= EXERCISE AIM =
Word for word, restate the lines from the one holding "ATOM 157 C C" through the end of the data below, including both endpoints and nothing more.

(Stored items)
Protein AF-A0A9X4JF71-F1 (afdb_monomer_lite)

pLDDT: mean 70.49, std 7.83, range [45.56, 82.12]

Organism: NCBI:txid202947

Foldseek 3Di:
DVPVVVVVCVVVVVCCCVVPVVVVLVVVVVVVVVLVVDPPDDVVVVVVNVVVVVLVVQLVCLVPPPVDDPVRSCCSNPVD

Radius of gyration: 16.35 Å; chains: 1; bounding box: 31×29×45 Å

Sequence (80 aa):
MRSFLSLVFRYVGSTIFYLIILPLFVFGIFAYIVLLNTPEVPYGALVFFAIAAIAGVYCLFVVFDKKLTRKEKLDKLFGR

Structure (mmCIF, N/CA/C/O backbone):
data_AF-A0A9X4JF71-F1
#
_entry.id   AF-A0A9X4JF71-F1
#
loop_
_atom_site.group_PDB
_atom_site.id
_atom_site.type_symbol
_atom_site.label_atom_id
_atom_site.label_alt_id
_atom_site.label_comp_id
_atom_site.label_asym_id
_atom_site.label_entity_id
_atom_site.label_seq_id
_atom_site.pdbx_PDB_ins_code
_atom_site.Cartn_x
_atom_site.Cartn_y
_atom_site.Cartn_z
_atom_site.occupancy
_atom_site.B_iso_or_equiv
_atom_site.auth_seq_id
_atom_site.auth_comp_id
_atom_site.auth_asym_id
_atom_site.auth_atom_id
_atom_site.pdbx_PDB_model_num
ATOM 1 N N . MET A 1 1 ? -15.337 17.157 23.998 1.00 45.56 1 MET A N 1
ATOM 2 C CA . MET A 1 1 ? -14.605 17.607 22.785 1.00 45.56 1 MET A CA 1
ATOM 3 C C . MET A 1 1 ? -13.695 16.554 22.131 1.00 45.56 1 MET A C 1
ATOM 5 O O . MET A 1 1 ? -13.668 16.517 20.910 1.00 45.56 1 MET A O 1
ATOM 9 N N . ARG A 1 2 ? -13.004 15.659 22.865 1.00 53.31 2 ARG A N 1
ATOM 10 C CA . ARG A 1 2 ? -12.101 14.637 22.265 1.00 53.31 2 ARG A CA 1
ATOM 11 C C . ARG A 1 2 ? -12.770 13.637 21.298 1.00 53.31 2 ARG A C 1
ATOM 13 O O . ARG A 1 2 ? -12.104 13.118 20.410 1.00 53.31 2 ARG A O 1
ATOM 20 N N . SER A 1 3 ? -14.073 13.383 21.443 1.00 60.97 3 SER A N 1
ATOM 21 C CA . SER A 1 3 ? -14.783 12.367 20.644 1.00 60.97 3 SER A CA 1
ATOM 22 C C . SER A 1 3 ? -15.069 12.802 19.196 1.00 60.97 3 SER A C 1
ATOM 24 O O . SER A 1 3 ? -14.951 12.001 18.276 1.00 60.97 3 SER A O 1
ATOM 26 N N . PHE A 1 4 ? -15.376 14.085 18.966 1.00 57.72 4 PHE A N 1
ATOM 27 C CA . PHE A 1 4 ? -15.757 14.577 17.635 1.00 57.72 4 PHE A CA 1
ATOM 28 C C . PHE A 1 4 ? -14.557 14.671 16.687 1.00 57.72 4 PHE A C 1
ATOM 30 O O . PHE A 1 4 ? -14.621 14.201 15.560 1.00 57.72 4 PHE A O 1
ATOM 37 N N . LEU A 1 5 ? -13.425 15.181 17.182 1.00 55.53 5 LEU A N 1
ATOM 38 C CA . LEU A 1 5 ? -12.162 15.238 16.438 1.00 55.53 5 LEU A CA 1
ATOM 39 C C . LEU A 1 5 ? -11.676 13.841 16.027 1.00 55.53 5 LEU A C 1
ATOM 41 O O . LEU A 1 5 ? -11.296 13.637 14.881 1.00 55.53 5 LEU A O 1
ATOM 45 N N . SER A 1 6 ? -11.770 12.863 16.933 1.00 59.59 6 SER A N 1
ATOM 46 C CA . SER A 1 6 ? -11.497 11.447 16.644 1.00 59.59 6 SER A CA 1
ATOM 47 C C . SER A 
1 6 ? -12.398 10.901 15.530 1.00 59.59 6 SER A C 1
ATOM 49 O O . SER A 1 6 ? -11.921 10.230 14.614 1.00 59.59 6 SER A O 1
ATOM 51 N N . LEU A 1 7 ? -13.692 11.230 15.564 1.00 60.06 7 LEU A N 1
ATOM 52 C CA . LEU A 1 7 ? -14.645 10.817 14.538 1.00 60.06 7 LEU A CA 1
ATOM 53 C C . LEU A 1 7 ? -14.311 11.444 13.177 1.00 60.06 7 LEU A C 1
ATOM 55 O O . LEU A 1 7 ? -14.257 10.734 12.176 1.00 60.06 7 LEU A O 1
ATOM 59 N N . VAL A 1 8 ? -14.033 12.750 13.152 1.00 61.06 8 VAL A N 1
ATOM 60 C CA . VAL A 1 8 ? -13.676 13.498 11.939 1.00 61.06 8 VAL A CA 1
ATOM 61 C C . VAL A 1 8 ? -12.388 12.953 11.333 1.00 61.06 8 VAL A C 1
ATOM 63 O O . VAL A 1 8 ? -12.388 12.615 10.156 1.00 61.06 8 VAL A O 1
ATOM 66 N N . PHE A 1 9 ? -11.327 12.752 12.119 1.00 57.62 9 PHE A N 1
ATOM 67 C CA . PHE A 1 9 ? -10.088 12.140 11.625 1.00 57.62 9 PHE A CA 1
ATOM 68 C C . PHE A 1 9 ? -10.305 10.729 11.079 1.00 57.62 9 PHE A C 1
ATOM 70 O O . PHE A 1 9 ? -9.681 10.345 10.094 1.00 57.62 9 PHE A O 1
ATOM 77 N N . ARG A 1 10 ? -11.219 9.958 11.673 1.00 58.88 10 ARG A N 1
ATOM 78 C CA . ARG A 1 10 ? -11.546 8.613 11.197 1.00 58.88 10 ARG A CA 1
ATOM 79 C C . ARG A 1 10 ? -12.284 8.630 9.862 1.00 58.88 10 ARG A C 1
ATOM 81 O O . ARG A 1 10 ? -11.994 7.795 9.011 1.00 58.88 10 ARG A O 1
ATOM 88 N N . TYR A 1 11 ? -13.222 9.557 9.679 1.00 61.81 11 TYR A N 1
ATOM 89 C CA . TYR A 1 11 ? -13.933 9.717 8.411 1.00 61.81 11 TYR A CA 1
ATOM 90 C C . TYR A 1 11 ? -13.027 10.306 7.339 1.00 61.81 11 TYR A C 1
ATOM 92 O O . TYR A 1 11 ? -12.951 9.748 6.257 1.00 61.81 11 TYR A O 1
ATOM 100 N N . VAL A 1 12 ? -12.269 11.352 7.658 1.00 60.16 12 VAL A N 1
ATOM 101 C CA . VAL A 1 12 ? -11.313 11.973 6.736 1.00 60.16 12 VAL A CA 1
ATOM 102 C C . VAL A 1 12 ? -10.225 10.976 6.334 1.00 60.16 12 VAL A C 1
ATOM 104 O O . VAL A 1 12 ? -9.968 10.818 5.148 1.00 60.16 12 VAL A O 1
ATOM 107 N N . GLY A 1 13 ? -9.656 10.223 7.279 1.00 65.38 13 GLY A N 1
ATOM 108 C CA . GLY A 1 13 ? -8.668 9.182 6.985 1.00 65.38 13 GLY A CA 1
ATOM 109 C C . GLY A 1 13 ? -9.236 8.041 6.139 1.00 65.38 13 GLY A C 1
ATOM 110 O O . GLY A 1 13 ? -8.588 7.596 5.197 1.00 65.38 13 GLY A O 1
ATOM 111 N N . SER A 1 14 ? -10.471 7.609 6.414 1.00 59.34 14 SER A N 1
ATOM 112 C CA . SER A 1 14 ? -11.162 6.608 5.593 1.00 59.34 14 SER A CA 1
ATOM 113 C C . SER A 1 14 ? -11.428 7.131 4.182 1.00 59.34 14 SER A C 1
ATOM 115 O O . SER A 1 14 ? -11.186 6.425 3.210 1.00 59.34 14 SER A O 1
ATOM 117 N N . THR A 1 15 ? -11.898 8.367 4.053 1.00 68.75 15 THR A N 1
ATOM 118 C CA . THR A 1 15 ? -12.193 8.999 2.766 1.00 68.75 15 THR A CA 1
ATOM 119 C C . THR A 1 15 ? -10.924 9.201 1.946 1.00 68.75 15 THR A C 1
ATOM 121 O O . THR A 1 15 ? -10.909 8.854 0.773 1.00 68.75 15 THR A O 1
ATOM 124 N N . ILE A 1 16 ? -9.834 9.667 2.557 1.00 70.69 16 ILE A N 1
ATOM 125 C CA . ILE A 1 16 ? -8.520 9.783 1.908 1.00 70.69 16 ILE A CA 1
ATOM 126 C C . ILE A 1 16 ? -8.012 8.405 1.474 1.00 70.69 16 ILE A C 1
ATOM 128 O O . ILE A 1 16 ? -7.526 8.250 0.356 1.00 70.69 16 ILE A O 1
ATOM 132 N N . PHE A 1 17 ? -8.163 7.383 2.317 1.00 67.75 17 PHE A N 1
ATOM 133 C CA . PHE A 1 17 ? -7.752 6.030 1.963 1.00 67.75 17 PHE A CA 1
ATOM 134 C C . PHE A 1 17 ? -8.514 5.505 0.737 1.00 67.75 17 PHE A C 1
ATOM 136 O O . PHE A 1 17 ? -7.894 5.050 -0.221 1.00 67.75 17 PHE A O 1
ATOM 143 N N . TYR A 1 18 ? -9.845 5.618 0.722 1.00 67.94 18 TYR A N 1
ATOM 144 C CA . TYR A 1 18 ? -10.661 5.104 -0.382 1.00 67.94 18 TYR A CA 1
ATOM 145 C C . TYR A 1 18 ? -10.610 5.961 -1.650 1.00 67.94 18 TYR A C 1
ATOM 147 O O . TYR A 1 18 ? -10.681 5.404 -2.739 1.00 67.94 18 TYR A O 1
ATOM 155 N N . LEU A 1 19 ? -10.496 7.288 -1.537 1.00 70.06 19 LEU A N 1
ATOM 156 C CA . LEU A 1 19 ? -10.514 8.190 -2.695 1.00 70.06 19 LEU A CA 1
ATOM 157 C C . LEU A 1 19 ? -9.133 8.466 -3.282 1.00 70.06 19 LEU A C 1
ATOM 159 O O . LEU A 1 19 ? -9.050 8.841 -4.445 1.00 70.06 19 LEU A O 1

= REPLY TO THE TASK =
ATOM 157 C C . LEU A 1 19 ? -9.133 8.466 -3.282 1.00 70.06 19 LEU A C 1
ATOM 159 O O . LEU A 1 19 ? -9.050 8.841 -4.445 1.00 70.06 19 LEU A O 1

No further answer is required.